Functions on the latest versions of hopsy

[vlsena]

Hi, I'm Physics master student in Brazil and I have been using hopsy library for a few months in my research project. Basically I am trying to sort out evenly distributed points within a polytope. I used your 'test.py' file as a base to build my code and it worked fine for a while, but when I recently updated hopsy library on my computer, some of the functions like "MultivariateGaussianModel" and "Run" stopped working. Have these functions had their names changed? How do I use them exactly the same as before?

I'm attaching my code (that's not working anymore) bellow:

import hopsy
import numpy as np

def sorteio(A,b,mu,cov,n_points): 
    model = hopsy.MultivariateGaussianModel(mu, cov)

    problem = hopsy.Problem(A, b, model)

    # the run object contains and constructs the markov chains. in the default case, the
    # Run object will have a single chain using the Hit-and-Run proposal algorithm and is
    # set to produce 10,000 samples.
    run = hopsy.Run(problem)

    # we finally sample
    run.sample(n_points)

    # from the run, we can now extract the produced data
    data = run.data

    # the states is a list of lists of numpy.ndarrays, which can be casted to a numpy.ndarray
    # which then has the shape (m,n,d), where m is the number of chains, n the number of samples
    # and d the dimenion
    states  = data.states

    return np.array(states)

[ripaul]

Hi there!
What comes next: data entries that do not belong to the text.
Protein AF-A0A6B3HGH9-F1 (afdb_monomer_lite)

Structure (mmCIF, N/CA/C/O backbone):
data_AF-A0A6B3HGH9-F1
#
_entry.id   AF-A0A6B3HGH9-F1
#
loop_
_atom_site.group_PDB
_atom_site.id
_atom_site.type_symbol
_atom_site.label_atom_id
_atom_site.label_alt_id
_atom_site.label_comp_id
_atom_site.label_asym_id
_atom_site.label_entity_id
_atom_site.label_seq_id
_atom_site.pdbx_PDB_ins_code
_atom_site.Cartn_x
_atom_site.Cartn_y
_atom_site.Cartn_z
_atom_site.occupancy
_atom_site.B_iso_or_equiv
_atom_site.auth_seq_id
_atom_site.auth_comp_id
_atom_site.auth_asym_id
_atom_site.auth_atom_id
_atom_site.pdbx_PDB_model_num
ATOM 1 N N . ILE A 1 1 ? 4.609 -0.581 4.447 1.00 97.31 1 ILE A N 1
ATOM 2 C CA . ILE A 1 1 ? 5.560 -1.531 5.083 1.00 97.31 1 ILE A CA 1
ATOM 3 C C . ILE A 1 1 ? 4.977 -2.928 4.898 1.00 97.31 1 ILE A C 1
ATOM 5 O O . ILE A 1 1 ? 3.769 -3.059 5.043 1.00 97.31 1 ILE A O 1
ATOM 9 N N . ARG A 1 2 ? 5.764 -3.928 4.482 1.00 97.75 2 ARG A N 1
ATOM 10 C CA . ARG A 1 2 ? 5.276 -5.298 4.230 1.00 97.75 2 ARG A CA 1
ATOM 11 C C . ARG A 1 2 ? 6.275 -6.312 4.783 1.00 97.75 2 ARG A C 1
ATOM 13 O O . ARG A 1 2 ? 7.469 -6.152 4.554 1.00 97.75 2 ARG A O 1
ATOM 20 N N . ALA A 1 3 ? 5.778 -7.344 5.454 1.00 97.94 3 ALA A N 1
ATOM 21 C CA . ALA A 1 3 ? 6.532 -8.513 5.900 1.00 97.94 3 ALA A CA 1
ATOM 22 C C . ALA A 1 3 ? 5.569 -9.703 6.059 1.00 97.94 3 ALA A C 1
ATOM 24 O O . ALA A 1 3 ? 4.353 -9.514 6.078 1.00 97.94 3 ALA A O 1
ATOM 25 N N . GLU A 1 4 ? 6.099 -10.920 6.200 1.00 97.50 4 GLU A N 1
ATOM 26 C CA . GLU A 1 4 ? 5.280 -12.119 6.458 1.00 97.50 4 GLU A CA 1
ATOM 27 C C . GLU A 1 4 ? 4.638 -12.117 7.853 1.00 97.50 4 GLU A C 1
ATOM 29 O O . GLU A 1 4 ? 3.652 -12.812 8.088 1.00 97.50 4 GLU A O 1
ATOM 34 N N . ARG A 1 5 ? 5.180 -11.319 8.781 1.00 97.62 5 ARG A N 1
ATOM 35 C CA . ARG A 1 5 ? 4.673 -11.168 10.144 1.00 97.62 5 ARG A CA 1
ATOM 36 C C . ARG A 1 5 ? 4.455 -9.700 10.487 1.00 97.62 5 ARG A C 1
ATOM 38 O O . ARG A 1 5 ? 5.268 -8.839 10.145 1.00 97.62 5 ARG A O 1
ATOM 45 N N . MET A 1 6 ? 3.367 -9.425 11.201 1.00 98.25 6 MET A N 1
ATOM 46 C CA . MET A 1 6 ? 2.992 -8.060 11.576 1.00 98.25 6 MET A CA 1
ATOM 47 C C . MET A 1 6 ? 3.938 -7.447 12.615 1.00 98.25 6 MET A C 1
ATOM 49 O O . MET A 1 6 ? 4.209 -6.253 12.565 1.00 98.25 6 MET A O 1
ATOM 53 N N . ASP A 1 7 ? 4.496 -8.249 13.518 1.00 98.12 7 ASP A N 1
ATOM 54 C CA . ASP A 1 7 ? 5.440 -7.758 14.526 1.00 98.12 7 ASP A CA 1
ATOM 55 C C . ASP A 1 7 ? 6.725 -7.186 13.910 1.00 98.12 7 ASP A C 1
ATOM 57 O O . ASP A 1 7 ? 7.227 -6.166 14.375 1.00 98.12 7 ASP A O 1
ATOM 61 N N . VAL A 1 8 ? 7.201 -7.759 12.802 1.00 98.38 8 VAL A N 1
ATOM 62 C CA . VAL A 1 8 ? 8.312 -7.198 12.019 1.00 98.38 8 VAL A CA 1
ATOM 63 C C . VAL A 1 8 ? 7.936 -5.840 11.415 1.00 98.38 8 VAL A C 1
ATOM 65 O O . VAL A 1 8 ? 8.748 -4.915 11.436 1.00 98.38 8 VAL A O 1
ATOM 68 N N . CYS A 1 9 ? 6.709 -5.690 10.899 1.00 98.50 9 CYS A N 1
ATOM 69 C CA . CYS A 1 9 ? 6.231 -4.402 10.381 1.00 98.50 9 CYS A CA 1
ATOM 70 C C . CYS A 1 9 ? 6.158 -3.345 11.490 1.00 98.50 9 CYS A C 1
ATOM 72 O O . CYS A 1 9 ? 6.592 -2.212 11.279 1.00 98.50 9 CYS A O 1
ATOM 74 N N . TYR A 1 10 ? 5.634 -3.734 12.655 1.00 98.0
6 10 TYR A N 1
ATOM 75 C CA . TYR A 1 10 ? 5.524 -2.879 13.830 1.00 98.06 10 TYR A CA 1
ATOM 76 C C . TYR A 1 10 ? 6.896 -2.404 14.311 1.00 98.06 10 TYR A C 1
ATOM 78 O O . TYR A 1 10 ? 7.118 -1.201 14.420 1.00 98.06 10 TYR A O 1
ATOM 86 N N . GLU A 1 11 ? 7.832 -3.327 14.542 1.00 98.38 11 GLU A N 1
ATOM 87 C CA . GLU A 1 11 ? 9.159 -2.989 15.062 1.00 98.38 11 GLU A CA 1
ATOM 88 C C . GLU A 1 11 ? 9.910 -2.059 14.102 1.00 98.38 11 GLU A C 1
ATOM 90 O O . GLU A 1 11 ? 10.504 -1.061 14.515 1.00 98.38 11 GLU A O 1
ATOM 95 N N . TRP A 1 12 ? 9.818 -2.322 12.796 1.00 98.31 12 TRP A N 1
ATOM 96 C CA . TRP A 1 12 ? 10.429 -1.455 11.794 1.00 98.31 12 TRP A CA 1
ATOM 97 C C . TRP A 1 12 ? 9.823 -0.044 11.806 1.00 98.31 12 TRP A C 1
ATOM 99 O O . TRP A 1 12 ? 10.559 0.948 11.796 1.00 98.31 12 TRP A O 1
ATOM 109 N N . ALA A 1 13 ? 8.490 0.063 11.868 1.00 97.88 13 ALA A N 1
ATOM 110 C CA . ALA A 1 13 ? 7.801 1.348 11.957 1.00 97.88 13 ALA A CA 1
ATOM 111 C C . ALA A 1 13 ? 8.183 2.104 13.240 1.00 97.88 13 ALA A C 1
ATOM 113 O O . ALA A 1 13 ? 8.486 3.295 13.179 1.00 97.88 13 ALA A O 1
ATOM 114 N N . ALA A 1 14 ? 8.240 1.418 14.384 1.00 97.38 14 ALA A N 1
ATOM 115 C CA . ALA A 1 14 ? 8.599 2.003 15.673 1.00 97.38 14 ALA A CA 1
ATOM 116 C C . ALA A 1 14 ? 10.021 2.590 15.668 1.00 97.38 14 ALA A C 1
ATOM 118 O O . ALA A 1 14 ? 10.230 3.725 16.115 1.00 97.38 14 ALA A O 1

Yes, we have changed the API. The hopsy.MultivariateGaussianModel has become simply a hopsy.Gaussian and the hopsy.Run has been completely discarded. Instead you now have to setup the Markov chains yourself as

chains = [hopsy.MarkovChain(problem, starting_point=some_valid_starting_point) for i in range(n_chains)]
rngs = [hopsy.RandomNumberGenerator(seed, i) for i in range(n_chains)]

accrate, states = hopsy.sample(chains, rngs, n_samples=10_000)

Here you still have to set the starting point some_valid_starting_point, the number of parallel Markov chains n_chains you want to use and your random seed seed. If you don't have a starting point at hand, you can try to compute the Chebyshev center of the polytope and use this one as a starting point using hopsy.compute_chebyshev_center(problem). It is always recommended to use multiple parallel chains for sampling in order to estimate the convergence of your samplers, I think arviz recommends like 4? In any case, if you use parallel chains, you can also parallelize them by calling hopsy.sample(..., n_threads=64) or whatever your computer supports.

Regarding what you're trying to achieve: If you want to sample a uniform distribution on a convex polytope, then you not use the hopsy.Gaussian class at all. Instead, just set up a problem with hopsy.Problem(A, b). In hopsy, no density means uniform density and, thus, distribution.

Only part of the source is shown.